H. Allan Hunt, Ph.D.
Allan Hunt is a native of Wisconsin, educated at the University of Wisconsin, Lehigh University, and the University of California at Berkeley where he earned his Ph.D. in Economics in 1974. He has been employed at the W. E. Upjohn Institute for Employment Research in Kalamazoo, Michigan since 1978 and served in management at the Institute for 25 years before stepping down in 2007.
Dr. Hunt’s research career has involved him in the areas of disability compensation programs, disability prevention and management, employment and training policy, and the employment impacts of technological change. He has studied, consulted, and written about state and provincial workers’ compensation systems in Australia, Canada, and the United States.
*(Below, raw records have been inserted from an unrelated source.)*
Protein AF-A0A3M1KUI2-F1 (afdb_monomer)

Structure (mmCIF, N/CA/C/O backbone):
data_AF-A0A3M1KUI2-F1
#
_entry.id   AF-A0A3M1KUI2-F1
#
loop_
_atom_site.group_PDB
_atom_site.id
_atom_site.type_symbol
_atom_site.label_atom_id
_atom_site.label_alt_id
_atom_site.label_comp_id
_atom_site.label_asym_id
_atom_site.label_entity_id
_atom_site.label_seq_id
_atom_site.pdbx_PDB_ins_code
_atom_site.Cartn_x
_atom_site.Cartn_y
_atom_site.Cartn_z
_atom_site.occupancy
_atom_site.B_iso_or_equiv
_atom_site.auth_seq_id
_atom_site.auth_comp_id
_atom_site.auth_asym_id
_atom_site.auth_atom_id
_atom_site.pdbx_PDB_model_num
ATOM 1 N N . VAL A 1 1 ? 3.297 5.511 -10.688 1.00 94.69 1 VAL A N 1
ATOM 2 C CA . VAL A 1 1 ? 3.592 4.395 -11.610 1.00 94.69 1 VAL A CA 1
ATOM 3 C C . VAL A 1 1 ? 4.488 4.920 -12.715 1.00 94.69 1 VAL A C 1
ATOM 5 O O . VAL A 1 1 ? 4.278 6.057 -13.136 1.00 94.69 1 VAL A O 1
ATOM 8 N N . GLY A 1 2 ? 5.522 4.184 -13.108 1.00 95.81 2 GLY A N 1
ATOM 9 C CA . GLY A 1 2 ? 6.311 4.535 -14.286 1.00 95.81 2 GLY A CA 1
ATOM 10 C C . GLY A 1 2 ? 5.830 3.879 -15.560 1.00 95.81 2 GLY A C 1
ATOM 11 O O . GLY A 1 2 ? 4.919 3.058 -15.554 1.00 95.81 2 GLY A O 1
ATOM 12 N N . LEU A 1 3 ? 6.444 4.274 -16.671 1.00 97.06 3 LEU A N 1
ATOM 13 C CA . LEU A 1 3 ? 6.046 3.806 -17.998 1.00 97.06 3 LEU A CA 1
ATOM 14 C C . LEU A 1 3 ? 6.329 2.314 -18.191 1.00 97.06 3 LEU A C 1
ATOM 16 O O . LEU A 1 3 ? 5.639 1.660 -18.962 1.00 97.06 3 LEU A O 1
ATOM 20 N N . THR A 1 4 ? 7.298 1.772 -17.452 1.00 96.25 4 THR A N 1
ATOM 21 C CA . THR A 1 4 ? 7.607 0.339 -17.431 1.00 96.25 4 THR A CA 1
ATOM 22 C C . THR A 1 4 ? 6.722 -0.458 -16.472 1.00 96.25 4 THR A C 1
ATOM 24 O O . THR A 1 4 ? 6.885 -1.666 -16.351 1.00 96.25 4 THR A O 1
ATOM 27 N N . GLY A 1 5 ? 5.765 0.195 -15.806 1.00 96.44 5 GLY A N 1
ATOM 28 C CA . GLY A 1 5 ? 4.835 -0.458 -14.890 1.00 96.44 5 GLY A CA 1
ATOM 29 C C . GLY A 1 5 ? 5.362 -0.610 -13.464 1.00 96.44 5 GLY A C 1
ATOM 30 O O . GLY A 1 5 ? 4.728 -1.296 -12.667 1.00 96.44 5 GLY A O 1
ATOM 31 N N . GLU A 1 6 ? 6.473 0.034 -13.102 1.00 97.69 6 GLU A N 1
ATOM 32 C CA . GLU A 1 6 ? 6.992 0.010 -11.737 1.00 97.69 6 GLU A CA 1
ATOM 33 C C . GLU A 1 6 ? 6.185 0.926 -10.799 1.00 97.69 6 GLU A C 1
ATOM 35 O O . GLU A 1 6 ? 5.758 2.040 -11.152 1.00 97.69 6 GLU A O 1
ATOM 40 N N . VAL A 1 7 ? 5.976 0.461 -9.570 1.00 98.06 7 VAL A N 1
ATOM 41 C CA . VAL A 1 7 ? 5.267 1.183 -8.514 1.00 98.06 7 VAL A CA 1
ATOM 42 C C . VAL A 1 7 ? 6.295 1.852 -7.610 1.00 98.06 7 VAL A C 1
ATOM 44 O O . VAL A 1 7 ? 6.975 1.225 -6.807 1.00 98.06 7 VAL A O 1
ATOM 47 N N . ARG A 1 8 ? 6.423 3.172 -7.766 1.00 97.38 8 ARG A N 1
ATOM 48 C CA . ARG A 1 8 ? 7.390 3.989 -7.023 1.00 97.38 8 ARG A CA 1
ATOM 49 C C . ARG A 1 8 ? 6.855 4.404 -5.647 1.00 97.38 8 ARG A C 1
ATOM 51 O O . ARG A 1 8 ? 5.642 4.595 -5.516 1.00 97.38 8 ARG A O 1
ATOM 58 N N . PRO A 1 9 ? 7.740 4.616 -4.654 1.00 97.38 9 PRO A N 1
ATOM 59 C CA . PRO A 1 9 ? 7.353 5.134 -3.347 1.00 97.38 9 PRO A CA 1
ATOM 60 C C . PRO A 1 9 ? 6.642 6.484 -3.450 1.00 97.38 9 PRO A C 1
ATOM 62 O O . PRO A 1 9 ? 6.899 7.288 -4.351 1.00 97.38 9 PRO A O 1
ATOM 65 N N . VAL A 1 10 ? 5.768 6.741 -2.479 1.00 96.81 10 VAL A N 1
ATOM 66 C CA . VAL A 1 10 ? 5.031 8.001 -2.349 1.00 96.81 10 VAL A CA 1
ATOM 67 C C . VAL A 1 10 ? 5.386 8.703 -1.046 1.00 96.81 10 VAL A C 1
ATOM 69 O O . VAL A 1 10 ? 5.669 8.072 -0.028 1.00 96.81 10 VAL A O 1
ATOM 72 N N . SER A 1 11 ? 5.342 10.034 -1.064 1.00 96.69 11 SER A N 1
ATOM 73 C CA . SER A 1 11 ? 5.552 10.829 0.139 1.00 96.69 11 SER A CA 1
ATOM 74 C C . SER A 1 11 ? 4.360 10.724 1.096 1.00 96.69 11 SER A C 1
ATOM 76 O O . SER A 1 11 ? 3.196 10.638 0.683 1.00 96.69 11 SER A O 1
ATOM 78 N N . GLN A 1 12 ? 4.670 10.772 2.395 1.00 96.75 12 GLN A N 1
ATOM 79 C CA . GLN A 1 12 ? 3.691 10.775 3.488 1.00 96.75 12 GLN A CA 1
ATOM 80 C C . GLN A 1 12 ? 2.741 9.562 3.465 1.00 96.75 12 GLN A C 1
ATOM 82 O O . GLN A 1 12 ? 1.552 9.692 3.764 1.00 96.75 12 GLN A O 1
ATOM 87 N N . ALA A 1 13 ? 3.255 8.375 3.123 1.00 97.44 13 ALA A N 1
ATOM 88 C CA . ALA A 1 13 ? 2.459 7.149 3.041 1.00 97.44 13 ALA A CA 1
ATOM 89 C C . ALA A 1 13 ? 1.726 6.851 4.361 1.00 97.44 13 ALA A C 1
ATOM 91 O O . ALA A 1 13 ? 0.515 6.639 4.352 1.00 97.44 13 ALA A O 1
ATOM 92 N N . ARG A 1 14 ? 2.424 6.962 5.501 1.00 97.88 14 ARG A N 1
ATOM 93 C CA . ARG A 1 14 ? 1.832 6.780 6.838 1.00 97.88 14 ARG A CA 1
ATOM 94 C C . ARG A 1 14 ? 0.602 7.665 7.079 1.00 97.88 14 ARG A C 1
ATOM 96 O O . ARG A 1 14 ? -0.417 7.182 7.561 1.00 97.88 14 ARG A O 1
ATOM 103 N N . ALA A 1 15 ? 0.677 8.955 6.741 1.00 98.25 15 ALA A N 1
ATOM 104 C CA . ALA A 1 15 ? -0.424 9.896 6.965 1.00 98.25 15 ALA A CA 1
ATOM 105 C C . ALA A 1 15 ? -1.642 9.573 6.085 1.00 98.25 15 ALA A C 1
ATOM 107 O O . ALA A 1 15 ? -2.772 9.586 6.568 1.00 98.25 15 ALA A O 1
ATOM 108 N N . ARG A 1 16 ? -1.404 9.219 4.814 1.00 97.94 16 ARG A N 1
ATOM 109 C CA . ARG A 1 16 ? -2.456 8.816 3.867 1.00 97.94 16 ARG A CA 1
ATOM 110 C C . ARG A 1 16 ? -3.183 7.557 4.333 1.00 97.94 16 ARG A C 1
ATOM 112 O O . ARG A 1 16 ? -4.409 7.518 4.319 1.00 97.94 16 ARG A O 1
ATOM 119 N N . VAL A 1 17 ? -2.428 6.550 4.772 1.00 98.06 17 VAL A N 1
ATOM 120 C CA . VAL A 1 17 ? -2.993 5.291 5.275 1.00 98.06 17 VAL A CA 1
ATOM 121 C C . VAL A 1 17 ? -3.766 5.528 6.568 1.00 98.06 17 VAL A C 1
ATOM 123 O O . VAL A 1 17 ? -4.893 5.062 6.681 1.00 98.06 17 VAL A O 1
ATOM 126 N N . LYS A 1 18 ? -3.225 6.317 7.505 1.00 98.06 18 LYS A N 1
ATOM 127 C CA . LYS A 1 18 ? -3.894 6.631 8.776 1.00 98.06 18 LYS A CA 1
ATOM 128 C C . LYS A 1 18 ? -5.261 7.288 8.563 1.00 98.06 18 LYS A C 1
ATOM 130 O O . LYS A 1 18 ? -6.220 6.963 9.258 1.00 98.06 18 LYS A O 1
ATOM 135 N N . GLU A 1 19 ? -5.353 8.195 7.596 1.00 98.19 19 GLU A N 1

Recently, Dr. Hunt led a team studying the incidence of total permanent disability pensions in the Washington state workers’ compensation system. Developmental work on compensation policies is continuing. In the past few years he chaired a Study Panel on Benefit Adequacy for the National Academy of Social Insurance, conducted a “Core Review” of workers’ compensation service delivery for the government of British Columbia, Canada and participated with the Office of Workers’ Compensation Policy in the U.S. Department of Labor on a study of the Federal Employees Compensation Act.
Before that he was selected by Westat, Inc. to serve as Co-Principal Investigator for the National Study of Health and Activity (nee the Disability Evaluation Study) for the Social Security Administration. He also directed the random sample study of Disability Prevention Among Michigan Employers.
Hunt has over 30 years of experience in workers’ disability compensation research and policy issues, and is the author or editor of nine books and numerous commissioned reports and published articles.